Raw data:
↓

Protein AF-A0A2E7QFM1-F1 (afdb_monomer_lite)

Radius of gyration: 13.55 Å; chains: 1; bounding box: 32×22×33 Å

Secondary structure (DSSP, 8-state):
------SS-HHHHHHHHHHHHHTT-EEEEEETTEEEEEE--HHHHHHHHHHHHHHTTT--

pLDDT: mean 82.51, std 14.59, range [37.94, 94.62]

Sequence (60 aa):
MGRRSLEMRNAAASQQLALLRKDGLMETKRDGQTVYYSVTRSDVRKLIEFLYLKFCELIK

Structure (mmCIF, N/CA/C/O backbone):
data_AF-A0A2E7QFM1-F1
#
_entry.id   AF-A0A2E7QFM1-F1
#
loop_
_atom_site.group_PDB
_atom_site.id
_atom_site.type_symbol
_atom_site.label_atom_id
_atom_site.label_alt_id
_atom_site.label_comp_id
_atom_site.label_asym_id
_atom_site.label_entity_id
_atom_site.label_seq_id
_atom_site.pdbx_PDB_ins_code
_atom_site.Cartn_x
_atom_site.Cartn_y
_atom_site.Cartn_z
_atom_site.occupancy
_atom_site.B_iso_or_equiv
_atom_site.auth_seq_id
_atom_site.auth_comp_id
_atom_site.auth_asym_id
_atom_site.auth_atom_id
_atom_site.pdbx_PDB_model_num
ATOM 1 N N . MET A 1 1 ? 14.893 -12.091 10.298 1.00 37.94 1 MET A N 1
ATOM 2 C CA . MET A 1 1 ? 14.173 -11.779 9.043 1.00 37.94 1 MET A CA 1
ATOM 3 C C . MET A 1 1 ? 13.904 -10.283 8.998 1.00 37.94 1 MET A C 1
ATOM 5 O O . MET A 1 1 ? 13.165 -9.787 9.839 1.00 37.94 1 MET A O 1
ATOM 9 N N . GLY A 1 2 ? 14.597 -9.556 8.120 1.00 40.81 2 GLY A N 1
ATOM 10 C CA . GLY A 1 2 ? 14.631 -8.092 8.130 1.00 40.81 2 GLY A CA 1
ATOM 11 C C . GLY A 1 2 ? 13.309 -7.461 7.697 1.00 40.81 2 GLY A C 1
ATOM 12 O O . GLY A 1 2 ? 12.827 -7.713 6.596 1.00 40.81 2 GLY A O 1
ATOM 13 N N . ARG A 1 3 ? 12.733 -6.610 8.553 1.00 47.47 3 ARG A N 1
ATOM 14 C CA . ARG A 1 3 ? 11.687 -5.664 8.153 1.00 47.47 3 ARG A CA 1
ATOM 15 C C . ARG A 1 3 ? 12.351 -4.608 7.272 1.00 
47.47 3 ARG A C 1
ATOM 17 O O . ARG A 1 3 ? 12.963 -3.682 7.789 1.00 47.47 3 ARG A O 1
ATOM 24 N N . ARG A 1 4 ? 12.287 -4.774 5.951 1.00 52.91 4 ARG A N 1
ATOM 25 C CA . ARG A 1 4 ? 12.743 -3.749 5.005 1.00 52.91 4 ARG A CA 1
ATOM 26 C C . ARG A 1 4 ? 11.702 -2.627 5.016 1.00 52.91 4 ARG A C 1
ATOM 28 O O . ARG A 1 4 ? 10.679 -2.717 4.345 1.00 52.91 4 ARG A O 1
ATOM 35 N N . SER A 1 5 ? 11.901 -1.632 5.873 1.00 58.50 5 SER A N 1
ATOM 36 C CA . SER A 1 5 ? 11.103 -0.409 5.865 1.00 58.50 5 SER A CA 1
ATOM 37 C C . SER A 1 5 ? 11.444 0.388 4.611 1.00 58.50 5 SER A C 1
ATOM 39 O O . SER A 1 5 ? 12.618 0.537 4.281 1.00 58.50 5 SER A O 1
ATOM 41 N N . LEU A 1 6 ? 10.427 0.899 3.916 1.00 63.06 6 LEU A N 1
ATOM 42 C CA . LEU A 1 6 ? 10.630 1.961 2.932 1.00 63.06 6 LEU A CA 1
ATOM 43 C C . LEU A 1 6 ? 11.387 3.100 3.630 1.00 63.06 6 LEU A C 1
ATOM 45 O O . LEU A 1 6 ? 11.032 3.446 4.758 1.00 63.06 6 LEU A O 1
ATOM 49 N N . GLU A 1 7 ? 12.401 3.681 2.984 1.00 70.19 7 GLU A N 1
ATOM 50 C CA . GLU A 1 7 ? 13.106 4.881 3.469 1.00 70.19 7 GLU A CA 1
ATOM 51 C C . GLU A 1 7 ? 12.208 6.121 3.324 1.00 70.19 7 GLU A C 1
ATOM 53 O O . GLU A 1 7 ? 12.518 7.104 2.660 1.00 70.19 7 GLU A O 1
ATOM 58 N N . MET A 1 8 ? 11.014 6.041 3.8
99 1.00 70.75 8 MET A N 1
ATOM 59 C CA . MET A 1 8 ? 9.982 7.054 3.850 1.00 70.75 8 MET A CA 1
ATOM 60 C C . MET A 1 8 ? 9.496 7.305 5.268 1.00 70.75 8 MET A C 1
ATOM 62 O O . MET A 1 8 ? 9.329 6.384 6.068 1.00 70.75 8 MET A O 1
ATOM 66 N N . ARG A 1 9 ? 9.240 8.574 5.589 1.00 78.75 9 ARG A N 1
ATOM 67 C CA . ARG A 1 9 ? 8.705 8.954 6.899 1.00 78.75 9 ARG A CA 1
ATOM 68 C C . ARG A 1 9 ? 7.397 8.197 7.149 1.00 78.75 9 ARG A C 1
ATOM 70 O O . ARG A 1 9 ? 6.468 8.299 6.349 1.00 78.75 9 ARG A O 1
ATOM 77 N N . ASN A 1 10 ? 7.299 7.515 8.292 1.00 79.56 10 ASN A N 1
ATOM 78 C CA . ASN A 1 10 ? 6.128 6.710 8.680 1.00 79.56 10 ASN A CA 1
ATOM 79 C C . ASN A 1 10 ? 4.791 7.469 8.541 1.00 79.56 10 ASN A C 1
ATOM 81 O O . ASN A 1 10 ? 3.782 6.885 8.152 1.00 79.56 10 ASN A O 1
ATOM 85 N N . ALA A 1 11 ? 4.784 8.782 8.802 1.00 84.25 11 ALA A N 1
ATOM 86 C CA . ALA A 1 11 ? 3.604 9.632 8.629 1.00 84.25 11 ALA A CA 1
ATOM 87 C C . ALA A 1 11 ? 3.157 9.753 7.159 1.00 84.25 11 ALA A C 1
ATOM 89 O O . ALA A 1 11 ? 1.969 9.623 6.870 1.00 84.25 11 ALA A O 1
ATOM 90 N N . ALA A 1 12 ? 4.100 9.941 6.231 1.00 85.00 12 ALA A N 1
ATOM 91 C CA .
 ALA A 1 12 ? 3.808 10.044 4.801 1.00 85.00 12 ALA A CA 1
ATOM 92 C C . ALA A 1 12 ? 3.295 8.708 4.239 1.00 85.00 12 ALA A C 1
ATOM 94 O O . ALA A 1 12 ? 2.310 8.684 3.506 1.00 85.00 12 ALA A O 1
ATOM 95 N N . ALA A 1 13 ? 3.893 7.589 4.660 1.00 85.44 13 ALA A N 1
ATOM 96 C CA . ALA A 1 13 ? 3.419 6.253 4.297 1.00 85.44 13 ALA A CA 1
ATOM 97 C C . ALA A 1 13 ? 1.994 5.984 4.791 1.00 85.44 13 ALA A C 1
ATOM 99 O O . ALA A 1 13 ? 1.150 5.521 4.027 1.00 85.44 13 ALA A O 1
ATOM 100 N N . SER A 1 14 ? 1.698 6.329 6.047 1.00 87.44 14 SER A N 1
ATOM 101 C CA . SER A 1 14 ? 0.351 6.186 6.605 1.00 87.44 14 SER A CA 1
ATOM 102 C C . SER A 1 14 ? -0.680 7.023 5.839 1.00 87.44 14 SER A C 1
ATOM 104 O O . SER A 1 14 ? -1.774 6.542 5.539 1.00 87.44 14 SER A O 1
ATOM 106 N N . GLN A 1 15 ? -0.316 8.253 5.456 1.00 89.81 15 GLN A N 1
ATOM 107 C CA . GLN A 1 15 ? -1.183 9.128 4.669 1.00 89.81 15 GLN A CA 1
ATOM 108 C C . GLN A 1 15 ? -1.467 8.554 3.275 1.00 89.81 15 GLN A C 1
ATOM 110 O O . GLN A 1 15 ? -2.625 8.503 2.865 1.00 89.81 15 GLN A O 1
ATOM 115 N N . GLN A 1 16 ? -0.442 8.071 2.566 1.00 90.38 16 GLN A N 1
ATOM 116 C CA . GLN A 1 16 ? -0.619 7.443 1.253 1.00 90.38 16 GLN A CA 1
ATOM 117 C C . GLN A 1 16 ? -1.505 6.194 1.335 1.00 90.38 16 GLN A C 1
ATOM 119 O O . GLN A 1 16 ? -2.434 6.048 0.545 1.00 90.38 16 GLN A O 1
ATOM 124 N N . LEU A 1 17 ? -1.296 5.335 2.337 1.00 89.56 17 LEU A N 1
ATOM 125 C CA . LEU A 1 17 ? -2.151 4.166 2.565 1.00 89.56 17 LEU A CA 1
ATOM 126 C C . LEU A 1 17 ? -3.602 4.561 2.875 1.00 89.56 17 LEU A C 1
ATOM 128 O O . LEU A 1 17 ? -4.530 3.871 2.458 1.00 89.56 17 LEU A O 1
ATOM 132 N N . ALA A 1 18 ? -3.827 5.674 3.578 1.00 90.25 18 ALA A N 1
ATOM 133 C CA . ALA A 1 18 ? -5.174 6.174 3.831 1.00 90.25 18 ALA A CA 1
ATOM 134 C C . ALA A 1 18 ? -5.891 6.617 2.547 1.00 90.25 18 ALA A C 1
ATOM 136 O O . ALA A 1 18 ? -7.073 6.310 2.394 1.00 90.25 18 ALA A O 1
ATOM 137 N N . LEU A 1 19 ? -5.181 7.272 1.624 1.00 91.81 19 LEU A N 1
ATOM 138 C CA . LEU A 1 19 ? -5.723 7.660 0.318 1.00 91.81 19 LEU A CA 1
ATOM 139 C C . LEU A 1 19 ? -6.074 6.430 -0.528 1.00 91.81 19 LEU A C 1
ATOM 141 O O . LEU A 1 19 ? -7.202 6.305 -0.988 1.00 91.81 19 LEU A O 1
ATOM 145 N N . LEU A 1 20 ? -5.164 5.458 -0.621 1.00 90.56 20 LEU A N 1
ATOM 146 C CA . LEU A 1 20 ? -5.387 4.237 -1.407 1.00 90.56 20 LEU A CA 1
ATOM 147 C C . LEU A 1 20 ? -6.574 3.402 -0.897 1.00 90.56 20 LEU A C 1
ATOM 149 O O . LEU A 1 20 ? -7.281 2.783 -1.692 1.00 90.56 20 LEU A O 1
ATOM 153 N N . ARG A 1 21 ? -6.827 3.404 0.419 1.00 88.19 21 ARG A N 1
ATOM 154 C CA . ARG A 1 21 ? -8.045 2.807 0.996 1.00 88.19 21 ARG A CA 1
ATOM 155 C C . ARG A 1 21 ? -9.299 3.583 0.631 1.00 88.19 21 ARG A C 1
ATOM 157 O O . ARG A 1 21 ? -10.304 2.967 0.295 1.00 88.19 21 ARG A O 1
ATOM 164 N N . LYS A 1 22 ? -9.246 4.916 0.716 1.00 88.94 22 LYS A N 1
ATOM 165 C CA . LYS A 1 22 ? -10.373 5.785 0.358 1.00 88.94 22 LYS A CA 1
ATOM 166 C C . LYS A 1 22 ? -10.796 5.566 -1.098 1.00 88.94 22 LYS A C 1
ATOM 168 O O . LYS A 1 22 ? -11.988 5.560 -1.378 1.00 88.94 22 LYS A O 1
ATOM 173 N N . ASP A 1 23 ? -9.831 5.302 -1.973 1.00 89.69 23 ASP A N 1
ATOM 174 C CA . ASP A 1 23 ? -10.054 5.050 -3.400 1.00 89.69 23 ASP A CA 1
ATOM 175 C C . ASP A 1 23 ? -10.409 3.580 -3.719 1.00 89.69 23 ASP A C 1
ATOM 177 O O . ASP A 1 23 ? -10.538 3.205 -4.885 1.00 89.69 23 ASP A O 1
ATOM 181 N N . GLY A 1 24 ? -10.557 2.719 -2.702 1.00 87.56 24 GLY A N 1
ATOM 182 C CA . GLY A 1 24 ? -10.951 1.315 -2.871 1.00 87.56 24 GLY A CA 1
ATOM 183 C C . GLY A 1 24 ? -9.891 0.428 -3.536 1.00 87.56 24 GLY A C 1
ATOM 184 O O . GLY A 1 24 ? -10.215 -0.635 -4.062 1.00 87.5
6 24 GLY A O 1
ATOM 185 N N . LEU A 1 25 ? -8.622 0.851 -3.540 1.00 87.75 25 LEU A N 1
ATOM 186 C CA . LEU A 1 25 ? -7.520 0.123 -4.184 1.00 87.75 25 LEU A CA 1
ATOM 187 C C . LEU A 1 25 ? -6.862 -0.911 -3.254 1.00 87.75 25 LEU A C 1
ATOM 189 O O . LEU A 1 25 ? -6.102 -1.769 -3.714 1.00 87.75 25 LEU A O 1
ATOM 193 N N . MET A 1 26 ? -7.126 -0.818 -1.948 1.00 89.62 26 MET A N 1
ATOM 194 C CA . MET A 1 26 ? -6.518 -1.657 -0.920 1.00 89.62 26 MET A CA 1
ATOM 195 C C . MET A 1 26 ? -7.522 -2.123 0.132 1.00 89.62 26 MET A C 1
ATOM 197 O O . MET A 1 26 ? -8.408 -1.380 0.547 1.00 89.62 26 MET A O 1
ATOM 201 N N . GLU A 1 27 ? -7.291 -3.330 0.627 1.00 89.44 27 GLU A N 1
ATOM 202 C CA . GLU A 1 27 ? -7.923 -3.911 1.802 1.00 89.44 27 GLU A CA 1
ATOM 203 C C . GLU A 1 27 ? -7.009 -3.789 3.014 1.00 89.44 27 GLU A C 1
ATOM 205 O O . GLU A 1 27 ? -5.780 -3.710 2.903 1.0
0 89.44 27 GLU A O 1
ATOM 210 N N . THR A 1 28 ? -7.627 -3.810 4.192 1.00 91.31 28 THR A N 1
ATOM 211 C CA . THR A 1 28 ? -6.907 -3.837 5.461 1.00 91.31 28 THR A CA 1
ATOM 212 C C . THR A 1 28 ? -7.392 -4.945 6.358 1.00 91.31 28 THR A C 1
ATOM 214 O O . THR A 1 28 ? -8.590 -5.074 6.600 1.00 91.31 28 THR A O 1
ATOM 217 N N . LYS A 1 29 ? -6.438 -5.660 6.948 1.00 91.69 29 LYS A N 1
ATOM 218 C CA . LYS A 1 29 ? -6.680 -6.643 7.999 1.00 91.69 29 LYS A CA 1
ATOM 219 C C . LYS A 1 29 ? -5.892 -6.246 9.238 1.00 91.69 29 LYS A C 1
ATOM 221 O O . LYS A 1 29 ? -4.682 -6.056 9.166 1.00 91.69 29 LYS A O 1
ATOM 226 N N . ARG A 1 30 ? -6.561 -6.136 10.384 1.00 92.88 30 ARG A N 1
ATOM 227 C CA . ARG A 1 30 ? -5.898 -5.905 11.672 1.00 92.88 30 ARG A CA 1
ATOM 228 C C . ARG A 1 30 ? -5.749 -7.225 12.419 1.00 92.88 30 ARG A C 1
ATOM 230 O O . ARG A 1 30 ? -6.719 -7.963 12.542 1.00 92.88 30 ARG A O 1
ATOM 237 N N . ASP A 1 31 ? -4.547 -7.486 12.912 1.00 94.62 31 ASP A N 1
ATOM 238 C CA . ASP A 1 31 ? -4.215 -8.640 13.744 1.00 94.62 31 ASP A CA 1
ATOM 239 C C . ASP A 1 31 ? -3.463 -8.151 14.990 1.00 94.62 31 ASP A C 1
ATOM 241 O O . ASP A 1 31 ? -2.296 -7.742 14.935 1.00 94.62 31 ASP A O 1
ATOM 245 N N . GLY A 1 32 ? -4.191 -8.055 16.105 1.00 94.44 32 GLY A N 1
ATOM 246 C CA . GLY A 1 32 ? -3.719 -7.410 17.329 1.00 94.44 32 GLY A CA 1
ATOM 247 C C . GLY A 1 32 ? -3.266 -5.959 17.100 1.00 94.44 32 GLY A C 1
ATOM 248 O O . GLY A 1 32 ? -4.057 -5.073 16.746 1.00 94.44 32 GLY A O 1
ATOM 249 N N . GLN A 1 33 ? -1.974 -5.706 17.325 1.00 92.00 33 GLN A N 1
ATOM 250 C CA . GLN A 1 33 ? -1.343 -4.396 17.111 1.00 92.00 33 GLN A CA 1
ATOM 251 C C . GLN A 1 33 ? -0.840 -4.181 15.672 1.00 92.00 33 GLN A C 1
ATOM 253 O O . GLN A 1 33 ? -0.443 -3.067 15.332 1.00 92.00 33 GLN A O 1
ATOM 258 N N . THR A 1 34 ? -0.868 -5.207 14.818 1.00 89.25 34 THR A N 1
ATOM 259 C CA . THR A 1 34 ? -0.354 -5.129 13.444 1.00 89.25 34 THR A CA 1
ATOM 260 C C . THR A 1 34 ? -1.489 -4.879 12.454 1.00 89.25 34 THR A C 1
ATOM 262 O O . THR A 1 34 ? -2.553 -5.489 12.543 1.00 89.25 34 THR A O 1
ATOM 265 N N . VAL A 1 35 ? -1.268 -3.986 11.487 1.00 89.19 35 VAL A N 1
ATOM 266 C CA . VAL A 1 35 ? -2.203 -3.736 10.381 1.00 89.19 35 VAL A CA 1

↑

Please make an exact copy of the lines above from the line with "ATOM 128 O O" through the line with "ATOM 136 O O", both ends included.

Expected answer:
ATOM 128 O O . LEU A 1 17 ? -4.530 3.871 2.458 1.00 89.56 17 LEU A O 1
ATOM 132 N N . ALA A 1 18 ? -3.827 5.674 3.578 1.00 90.25 18 ALA A N 1
ATOM 133 C CA . ALA A 1 18 ? -5.174 6.174 3.831 1.00 90.25 18 ALA A CA 1
ATOM 134 C C . ALA A 1 18 ? -5.891 6.617 2.547 1.00 90.25 18 ALA A C 1
ATOM 136 O O . ALA A 1 18 ? -7.073 6.310 2.394 1.00 90.25 18 ALA A O 1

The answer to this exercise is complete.